# Gibt es Infos zu Crosskirk



## Anonymous (8 September 2003)

wollte mal wissen, ob jemand infos darüber hat, crosskirk s.l. in solche Geschäfte verwickelt gewesen ist?


----------



## Heiko (8 September 2003)

In welche Geschäfte?


----------



## Smigel (8 September 2003)

Wenn Du Dialer mit automatischem Start meinst ja......


----------



## Anonymous (8 September 2003)

Du hast es erkannt Smigel. Ich wollte mal wissen ob man diesen Namen in der Allgemeinheit mit Dialern und so etwas in Verbinddung bringt.
Grund meiner Anfrage: Will in eine Aktie investieren und frage mich ob ich das mit meinem Gewissen vereinbaren kann. Mich interessieren also Gerüchte und Meinungen von denen die sich in dem Metier auskennen.

Charly


----------



## Anonymous (8 September 2003)

Mir reichen Im Prinzip ein paar Links, wo ich weitergehende Infos kriegen kann.
Charly


----------



## Anonymous (8 September 2003)

www.crosskirk.de  (Negativwerbung!)


----------



## technofreak (8 September 2003)

anna schrieb:
			
		

> www.crosskirk.de  (Negativwerbung!)



ich glaube nicht, daß das als Werbung aufgefaßt werden kann....
angehende oder bereits "amtierende" AWMs werden sich kaum in diesem Forum über ihre
Möglichkeiten, möglichst bequem Leuten viel  Geld aus der Tasche zu ziehen, informieren....


----------



## Chemiker (8 September 2003)

Beim lesen unter:

crosskirk.de 



> Der Netzwerk- bzw. DSL-Dialer arbeitet ohne jeden Download
> und kann daher mit jeder Art von Internetzugang genutzt werden.

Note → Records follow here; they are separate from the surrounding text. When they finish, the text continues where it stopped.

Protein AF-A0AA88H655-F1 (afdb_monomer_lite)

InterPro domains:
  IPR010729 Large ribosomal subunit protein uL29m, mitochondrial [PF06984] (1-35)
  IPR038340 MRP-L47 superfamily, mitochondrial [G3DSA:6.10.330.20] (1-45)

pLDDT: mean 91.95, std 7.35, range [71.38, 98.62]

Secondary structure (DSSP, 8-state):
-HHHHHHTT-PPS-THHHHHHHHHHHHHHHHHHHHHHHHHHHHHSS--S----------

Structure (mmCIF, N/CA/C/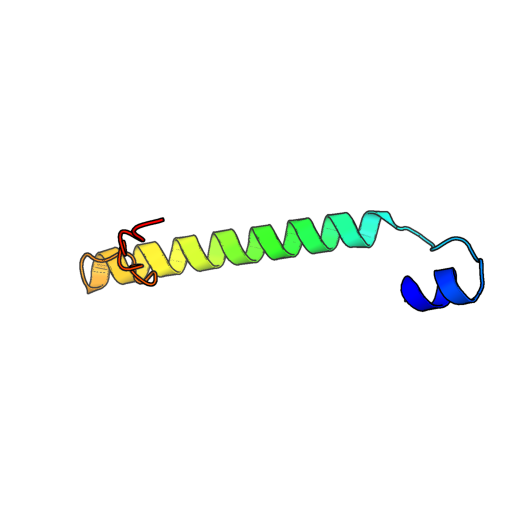O backbone):
data_AF-A0AA88H655-F1
#
_entry.id   AF-A0AA88H655-F1
#
loop_
_atom_site.group_PDB
_atom_site.id
_atom_site.type_symbol
_atom_site.label_atom_id
_atom_site.label_alt_id
_atom_site.label_comp_id
_atom_site.label_asym_id
_atom_site.label_entity_id
_atom_site.label_seq_id
_atom_site.pdbx_PDB_ins_code
_atom_site.Cartn_x
_atom_site.Cartn_y
_atom_site.Cartn_z
_atom_site.occupancy
_atom_site.B_iso_or_equiv
_atom_site.auth_seq_id
_atom_site.auth_comp_id
_atom_site.auth_asym_id
_atom_site.auth_atom_id
_atom_site.pdbx_PDB_model_num
ATOM 1 N N . MET A 1 1 ? 14.497 -5.809 -13.635 1.00 84.06 1 MET A N 1
ATOM 2 C CA . MET A 1 1 ? 14.145 -5.639 -15.064 1.00 84.06 1 MET A CA 1
ATOM 3 C C . MET A 1 1 ? 14.549 -4.255 -15.565 1.00 84.06 1 MET A C 1
ATOM 5 O O . MET A 1 1 ? 15.325 -4.195 -16.506 1.00 84.06 1 MET A O 1
ATOM 9 N N . GLU A 1 2 ? 14.101 -3.168 -14.923 1.00 87.62 2 GLU A N 1
ATOM 10 C CA . GLU A 1 2 ? 14.530 -1.797 -15.263 1.00 87.62 2 GLU A CA 1
ATOM 11 C C . GLU A 1 2 ? 16.052 -1.608 -15.135 1.00 87.62 2 GLU A C 1
ATOM 13 O O . GLU A 1 2 ? 16.688 -1.111 -16.057 1.00 87.62 2 GLU A O 1
ATOM 18 N N . HIS A 1 3 ? 16.650 -2.097 -14.039 1.00 92.56 3 HIS A N 1
ATOM 19 C CA . HIS A 1 3 ? 18.104 -2.059 -13.827 1.00 92.56 3 HIS A CA 1
ATOM 20 C C . HIS A 1 3 ? 18.896 -2.698 -14.978 1.00 92.56 3 HIS A C 1
ATOM 22 O O . HIS A 1 3 ? 19.824 -2.089 -15.491 1.00 92.56 3 HIS A O 1
ATOM 28 N N . ALA A 1 4 ? 18.474 -3.880 -15.441 1.00 93.44 4 ALA A N 1
ATOM 29 C CA . ALA A 1 4 ? 19.143 -4.588 -16.532 1.00 93.44 4 ALA A CA 1
ATOM 30 C C . ALA A 1 4 ? 19.119 -3.787 -17.850 1.00 93.44 4 ALA A C 1
ATOM 32 O O . ALA A 1 4 ? 20.128 -3.712 -18.539 1.00 93.44 4 ALA A O 1
ATOM 33 N N . HIS A 1 5 ? 18.009 -3.109 -18.171 1.00 93.25 5 HIS A N 1
ATOM 34 C CA . HIS A 1 5 ? 17.936 -2.266 -19.374 1.00 93.25 5 HIS A CA 1
ATOM 35 C C . HIS A 1 5 ? 18.815 -1.012 -19.251 1.00 93.25 5 HIS A C 1
ATOM 37 O O . HIS A 1 5 ? 19.402 -0.585 -20.241 1.00 93.25 5 HIS A O 1
ATOM 43 N N . LYS A 1 6 ? 18.961 -0.451 -18.040 1.00 92.44 6 LYS A N 1
ATOM 44 C CA . LYS A 1 6 ? 19.906 0.649 -17.779 1.00 92.44 6 LYS A CA 1
ATOM 45 C C . LYS A 1 6 ? 21.356 0.209 -17.996 1.00 92.44 6 LYS A C 1
ATOM 47 O O . LYS A 1 6 ? 22.107 0.940 -18.631 1.00 92.44 6 LYS A O 1
ATOM 52 N N . GLU A 1 7 ? 21.734 -0.974 -17.509 1.00 96.44 7 GLU A N 1
ATOM 53 C CA . GLU A 1 7 ? 23.083 -1.533 -17.695 1.00 96.44 7 GLU A CA 1
ATOM 54 C C . GLU A 1 7 ? 23.394 -1.830 -19.166 1.00 96.44 7 GLU A C 1
ATOM 56 O O . GLU A 1 7 ? 24.495 -1.554 -19.635 1.00 96.44 7 GLU A O 1
ATOM 61 N N . GLU A 1 8 ? 22.410 -2.327 -19.915 1.00 95.56 8 GLU A N 1
ATOM 62 C CA . GLU A 1 8 ? 22.538 -2.604 -21.349 1.00 95.56 8 GLU A CA 1
ATOM 63 C C . GLU A 1 8 ? 22.386 -1.352 -22.235 1.00 95.56 8 GLU A C 1
ATOM 65 O O . GLU A 1 8 ? 22.453 -1.459 -23.460 1.00 95.56 8 GLU A O 1
ATOM 70 N N . ALA A 1 9 ? 22.181 -0.168 -21.640 1.00 91.44 9 ALA A N 1
ATOM 71 C CA . ALA A 1 9 ? 21.889 1.090 -22.334 1.00 91.44 9 ALA A CA 1
ATOM 72 C C . ALA A 1 9 ? 20.708 0.986 -23.326 1.00 91.44 9 ALA A C 1
ATOM 74 O O . ALA A 1 9 ? 20.701 1.612 -24.388 1.00 91.44 9 ALA A O 1
ATOM 75 N N . GLN A 1 10 ? 19.693 0.196 -22.970 1.00 92.94 10 GLN A N 1
ATOM 76 C CA . GLN A 1 10 ? 18.470 -0.006 -23.742 1.00 92.94 10 GLN A CA 1
ATOM 77 C C . GLN A 1 10 ? 17.283 0.727 -23.112 1.00 92.94 10 GLN A C 1
ATOM 79 O O . GLN A 1 10 ? 17.209 0.939 -21.900 1.00 92.94 10 GLN A O 1
ATOM 84 N N . TYR A 1 11 ? 16.303 1.082 -23.943 1.00 91.81 11 TYR A N 1
ATOM 85 C CA . TYR A 1 11 ? 15.039 1.623 -23.453 1.00 91.81 11 TYR A CA 1
ATOM 86 C C . TYR A 1 11 ? 14.279 0.570 -22.655 1.00 91.81 11 TYR A C 1
ATOM 88 O O . TYR A 1 11 ? 14.069 -0.546 -23.129 1.00 91.81 11 TYR A O 1
ATOM 96 N N . PHE A 1 12 ? 13.817 0.948 -21.464 1.00 94.38 12 PHE A N 1
ATOM 97 C CA . PHE A 1 12 ? 12.956 0.090 -20.668 1.00 94.38 12 PHE A CA 1
ATOM 98 C C . PHE A 1 12 ? 11.553 0.023 -21.295 1.00 94.38 12 PHE A C 1
ATOM 100 O O . PHE A 1 12 ? 10.909 1.065 -21.452 1.00 94.38 12 PHE A O 1
ATOM 107 N N . PRO A 1 13 ? 11.055 -1.167 -21.668 1.00 91.94 13 PRO A N 1
ATOM 108 C CA . PRO A 1 13 ? 9.735 -1.285 -22.263 1.00 91.94 13 PRO A CA 1
ATOM 109 C C . PRO A 1 13 ? 8.652 -0.997 -21.227 1.00 91.94 13 PRO A C 1
ATOM 111 O O . PRO A 1 13 ? 8.641 -1.621 -20.168 1.00 91.94 13 PRO A O 1
ATOM 114 N N . ASN A 1 14 ? 7.694 -0.136 -21.584 1.00 95.19 14 ASN A N 1
ATOM 115 C CA . ASN A 1 14 ? 6.511 0.154 -20.768 1.00 95.19 14 ASN A CA 1
ATOM 116 C C . ASN A 1 14 ? 6.891 0.562 -19.323 1.00 95.19 14 ASN A C 1
ATOM 118 O O . ASN A 1 14 ? 6.651 -0.197 -18.380 1.00 95.19 14 ASN A O 1
ATOM 122 N N . PRO A 1 15 ? 7.555 1.717 -19.135 1.00 93.69 15 PRO A N 1
ATOM 123 C CA . PRO A 1 15 ? 7.933 2.200 -17.808 1.00 93.69 15 PRO A CA 1
ATOM 124 C C . PRO A 1 15 ? 6.717 2.489 -16.918 1.00 93.69 15 PRO A C 1
ATOM 126 O O . PRO A 1 15 ? 6.790 2.282 -15.711 1.00 93.69 15 PRO A O 1
ATOM 129 N N . GLU A 1 16 ? 5.571 2.849 -17.505 1.00 95.69 16 GLU A N 1
ATOM 130 C CA . GLU A 1 16 ? 4.358 3.227 -16.777 1.00 95.69 16 GLU A CA 1
ATOM 131 C C . GLU A 1 16 ? 3.747 2.084 -15.950 1.00 95.69 16 GLU A C 1
ATOM 133 O O . GLU A 1 16 ? 2.881 2.318 -15.107 1.00 95.69 16 GLU A O 1
ATOM 138 N N . ARG A 1 17 ? 4.155 0.823 -16.178 1.00 96.88 17 ARG A N 1
ATOM 139 C CA . ARG A 1 17 ? 3.738 -0.289 -15.306 1.00 96.88 17 ARG A CA 1
ATOM 140 C C . ARG A 1 17 ? 4.266 -0.145 -13.890 1.00 96.8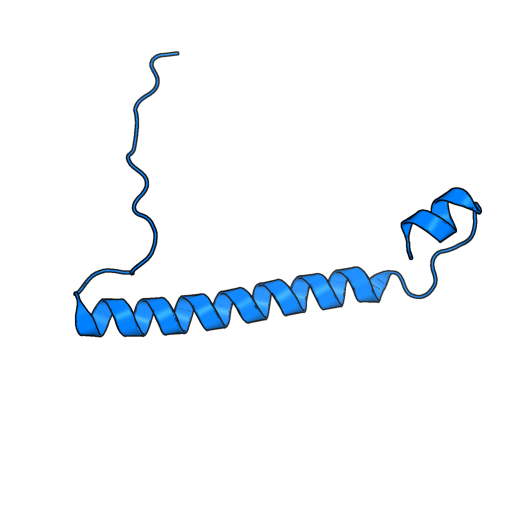8 17 ARG A C 1
ATOM 142 O O . ARG A 1 17 ? 3.606 -0.637 -12.985 1.00 96.88 17 ARG A O 1
ATOM 149 N N . MET A 1 18 ? 5.438 0.466 -13.712 1.00 95.69 18 MET A N 1
ATOM 150 C CA . MET A 1 18 ? 6.020 0.654 -12.386 1.00 95.69 18 MET A CA 1
ATOM 151 C C . MET A 1 18 ? 5.136 1.607 -11.587 1.00 95.69 18 MET A C 1
ATOM 153 O O . MET A 1 18 ? 4.645 1.209 -10.537 1.00 95.69 18 MET A O 1
ATOM 157 N N . ASP A 1 19 ? 4.803 2.761 -12.170 1.00 96.06 19 ASP A N 1
ATOM 158 C CA . ASP A 1 19 ? 3.912 3.761 -11.568 1.00 96.06 19 ASP A CA 1
ATOM 159 C C . ASP A 1 19 ? 2.539 3.164 -11.213 1.00 96.06 19 ASP A C 1
ATOM 161 O O . ASP A 1 19 ? 2.033 3.333 -10.108 1.00 96.06 19 ASP A O 1
ATOM 165 N N . LYS A 1 20 ? 1.937 2.395 -12.130 1.00 97.94 20 LYS A N 1
ATOM 166 C CA . LYS A 1 20 ? 0.622 1.766 -11.901 1.00 97.94 20 LYS A CA 1
ATOM 167 C C . LYS A 1 20 ? 0.651 0.700 -10.811 1.00 97.94 20 LYS A C 1
ATOM 169 O O . LYS A 1 20 ? -0.327 0.537 -10.078 1.00 97.94 20 LYS A O 1
ATOM 174 N N . VAL A 1 21 ? 1.729 -0.081 -10.742 1.00 97.94 21 VAL A N 1
ATOM 175 C CA . VAL A 1 21 ? 1.899 -1.085 -9.688 1.00 97.94 21 VAL A CA 1
ATOM 176 C C . VAL A 1 21 ? 2.117 -0.389 -8.354 1.00 97.94 21 VAL A C 1
ATOM 178 O O . VAL A 1 21 ? 1.476 -0.781 -7.386 1.00 97.94 21 VAL A O 1
ATOM 181 N N . GLU A 1 22 ? 2.939 0.655 -8.304 1.00 98.12 22 GLU A N 1
ATOM 182 C CA . GLU A 1 22 ? 3.156 1.462 -7.102 1.00 98.12 22 GLU A CA 1
ATOM 183 C C . GLU A 1 22 ? 1.838 2.055 -6.584 1.00 98.12 22 GLU A C 1
ATOM 185 O O . GLU A 1 22 ? 1.457 1.781 -5.446 1.00 98.12 22 GLU A O 1
ATOM 190 N N . GLU A 1 23 ? 1.059 2.713 -7.448 1.00 98.44 23 GLU A N 1
ATOM 191 C CA . GLU A 1 23 ? -0.275 3.226 -7.110 1.00 98.44 23 GLU A CA 1
ATOM 192 C C . GLU A 1 23 ? -1.202 2.112 -6.588 1.00 98.44 23 GLU A C 1
ATOM 194 O O . GLU A 1 23 ? -1.922 2.276 -5.599 1.00 98.44 23 GLU A O 1
ATOM 199 N N . SER A 1 24 ? -1.174 0.938 -7.225 1.00 98.50 24 SER A N 1
ATOM 200 C CA . SER A 1 24 ? -1.977 -0.210 -6.792 1.00 98.50 24 SER A CA 1
ATOM 201 C C . SER A 1 24 ? -1.555 -0.718 -5.411 1.00 98.50 24 SER A C 1
ATOM 203 O O . SER A 1 24 ? -2.418 -1.060 -4.600 1.00 98.50 24 SER A O 1
ATOM 205 N N . MET A 1 25 ? -0.253 -0.750 -5.120 1.00 98.56 25 MET A N 1
ATOM 206 C CA . MET A 1 25 ? 0.274 -1.165 -3.820 1.00 98.56 25 MET A CA 1
ATOM 207 C C . MET A 1 25 ? -0.104 -0.173 -2.716 1.00 98.56 25 MET A C 1
ATOM 209 O O . MET A 1 25 ? -0.546 -0.604 -1.650 1.00 98.56 25 MET A O 1
ATOM 213 N N . GLU A 1 26 ? -0.039 1.135 -2.982 1.00 98.44 26 GLU A N 1
ATOM 214 C CA . GLU A 1 26 ? -0.533 2.155 -2.050 1.00 98.44 26 GLU A CA 1
ATOM 215 C C . GLU A 1 26 ? -2.032 2.001 -1.773 1.00 98.44 26 GLU A C 1
ATOM 217 O O . GLU A 1 26 ? -2.489 2.118 -0.634 1.00 98.44 26 GLU A O 1
ATOM 222 N N . ASN A 1 27 ? -2.826 1.739 -2.813 1.00 98.50 27 ASN A N 1
ATOM 223 C CA . ASN A 1 27 ? -4.269 1.564 -2.676 1.00 98.50 27 ASN A CA 1
ATOM 224 C C . ASN A 1 27 ? -4.616 0.317 -1.853 1.00 98.50 27 ASN A C 1
ATOM 226 O O . ASN A 1 27 ? -5.517 0.367 -1.013 1.00 98.50 27 ASN A O 1
ATOM 230 N N . LEU A 1 28 ? -3.880 -0.782 -2.041 1.00 98.62 28 LEU A N 1
ATOM 231 C CA . LEU A 1 28 ? -4.017 -1.975 -1.206 1.00 98.62 28 LEU A CA 1
ATOM 232 C C . LEU A 1 28 ? -3.707 -1.669 0.261 1.00 98.62 28 LEU A C 1
ATOM 234 O O . LEU A 1 28 ? -4.482 -2.051 1.139 1.00 98.62 28 LEU A O 1
ATOM 238 N N . GLU A 1 29 ? -2.619 -0.947 0.532 1.00 98.00 29 GLU A N 1
ATOM 239 C CA . GLU A 1 29 ? -2.265 -0.549 1.893 1.00 98.00 29 GLU A CA 1
ATOM 240 C C . GLU A 1 29 ? -3.354 0.324 2.532 1.00 98.00 29 GLU A C 1
ATOM 242 O O . GLU A 1 29 ? -3.765 0.053 3.663 1.00 98.00 29 GLU A O 1
ATOM 247 N N . LYS A 1 30 ? -3.875 1.324 1.808 1.00 98.06 30 LYS A N 1
ATOM 248 C CA . LYS A 1 30 ? -4.957 2.204 2.288 1.00 98.06 30 LYS A CA 1
ATOM 249 C C . LYS A 1 30 ? -6.179 1.399 2.736 1.00 98.06 30 LYS A C 1
ATOM 251 O O . LYS A 1 30 ? -6.667 1.606 3.846 1.00 98.06 30 LYS A O 1
ATOM 256 N N . VAL A 1 31 ? -6.627 0.438 1.925 1.00 98.38 31 VAL A N 1
ATOM 257 C CA . VAL A 1 31 ? -7.782 -0.420 2.250 1.00 98.38 31 VAL A CA 1
ATOM 258 C C . VAL A 1 31 ? -7.507 -1.302 3.469 1.00 98.38 31 VAL A C 1
ATOM 260 O O . VAL A 1 31 ? -8.374 -1.470 4.329 1.00 98.38 31 VAL A O 1
ATOM 263 N N . VAL A 1 32 ? -6.310 -1.884 3.563 1.00 97.50 32 VAL A N 1
ATOM 264 C CA . VAL A 1 32 ? -5.929 -2.718 4.713 1.00 97.50 32 VAL A CA 1
ATOM 265 C C . VAL A 1 32 ? -5.896 -1.887 5.997 1.00 97.50 32 VAL A C 1
ATOM 267 O O . VAL A 1 32 ? -6.467 -2.304 7.006 1.00 97.50 32 VAL A O 1
ATOM 270 N N . ARG A 1 33 ? -5.294 -0.693 5.961 1.00 96.31 33 ARG A N 1
ATOM 271 C CA . ARG A 1 33 ? -5.251 0.228 7.105 1.00 96.31 33 ARG A CA 1
ATOM 272 C C . ARG A 1 33 ? -6.643 0.665 7.542 1.00 96.31 33 ARG A C 1
ATOM 274 O O . ARG A 1 33 ? -6.932 0.632 8.734 1.00 96.31 33 ARG A O 1
ATOM 281 N N . GLU A 1 34 ? -7.515 1.018 6.601 1.00 97.44 34 GLU A N 1
ATOM 282 C CA . GLU A 1 34 ? -8.898 1.409 6.889 1.00 97.44 34 GLU A CA 1
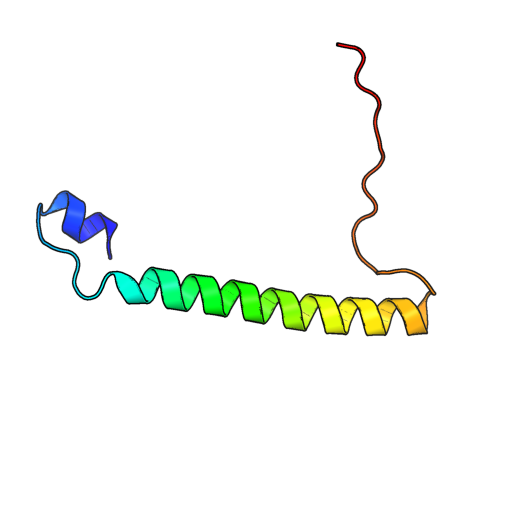ATOM 283 C C . GLU A 1 34 ? -9.645 0.309 7.658 1.00 97.44 34 GLU A C 1
ATOM 285 O O . GLU A 1 34 ? -10.237 0.566 8.709 1.00 97.44 34 GLU A O 1
ATOM 290 N N . ARG A 1 35 ? -9.554 -0.938 7.180 1.00 97.44 35 ARG A N 1
ATOM 291 C CA . ARG A 1 35 ? -10.199 -2.094 7.820 1.00 97.44 35 ARG A CA 1
ATOM 292 C C . ARG A 1 35 ? -9.628 -2.380 9.202 1.00 97.44 35 ARG A C 1
ATOM 294 O O . ARG A 1 35 ? -10.391 -2.604 10.139 1.00 97.44 35 ARG A O 1
ATOM 301 N N . ASN A 1 36 ? -8.305 -2.344 9.337 1.00 96.00 36 ASN A N 1
ATOM 302 C CA . ASN A 1 36 ? -7.644 -2.570 10.619 1.00 96.00 36 ASN A CA 1
ATOM 303 C C . ASN A 1 36 ? -8.036 -1.497 11.635 1.00 96.00 36 ASN A C 1
ATOM 305 O O . ASN A 1 36 ? -8.383 -1.828 12.766 1.00 96.00 36 ASN A O 1
ATOM 309 N N . ARG A 1 37 ? -8.053 -0.226 11.225 1.00 95.69 37 ARG A N 1
ATOM 310 C CA . ARG A 1 37 ? -8.480 0.878 12.083 1.00 95.69 37 ARG A CA 1
ATOM 311 C C . ARG A 1 37 ? -9.917 0.690 12.555 1.00 95.69 37 ARG A C 1
ATOM 313 O O . ARG A 1 37 ? -10.171 0.830 13.746 1.00 95.69 37 ARG A O 1
ATOM 320 N N . ALA A 1 38 ? -10.838 0.355 11.651 1.00 96.88 38 ALA A N 1
ATOM 321 C CA . ALA A 1 38 ? -12.233 0.115 12.010 1.00 96.88 38 ALA A CA 1
ATOM 322 C C . ALA A 1 38 ? -12.370 -1.032 13.026 1.00 96.88 38 ALA A C 1
ATOM 324 O O . ALA A 1 38 ? -13.068 -0.885 14.027 1.00 96.88 38 ALA A O 1
ATOM 325 N N . TYR A 1 39 ? -11.656 -2.140 12.808 1.00 97.00 39 TYR A N 1
ATOM 326 C CA . TYR A 1 39 ? -11.622 -3.268 13.739 1.00 97.00 39 TYR A CA 1
ATOM 327 C C . TYR A 1 39 ? -11.117 -2.846 15.128 1.00 97.00 39 TYR A C 1
ATOM 329 O O . TYR A 1 39 ? -11.819 -3.018 16.121 1.00 97.00 39 TYR A O 1
ATOM 337 N N . TRP A 1 40 ? -9.940 -2.222 15.213 1.00 96.31 40 TRP A N 1
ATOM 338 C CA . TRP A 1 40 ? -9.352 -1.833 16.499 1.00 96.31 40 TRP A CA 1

Na, das lässt ja "hoffen".  :laber: 

Ist dies etwa ein Hebel, um DSL-Sicherheit (auch hier begrenzt) völlig zu umgehen ??!!!  :gruebel:

Mal sehen, was kommt !!! :willnicht: 


Chemiker
 :schreiben:


----------



## virenscanner (8 September 2003)

Versuch einer Definition für DSL-Dialer:

"Bitte wählen Sie auf Ihrem Telefon die folgende Nummer, um Zugang zu erhalten. Legen Sie während der Contentnutzung nicht auf."


----------



## Chemiker (8 September 2003)

virenscanner schrieb:
			
		

> Versuch einer Definition für DSL-Dialer:
> 
> "Bitte wählen Sie auf Ihrem Telefon die folgende Nummer, um Zugang zu erhalten. Legen Sie während der Contentnutzung nicht auf."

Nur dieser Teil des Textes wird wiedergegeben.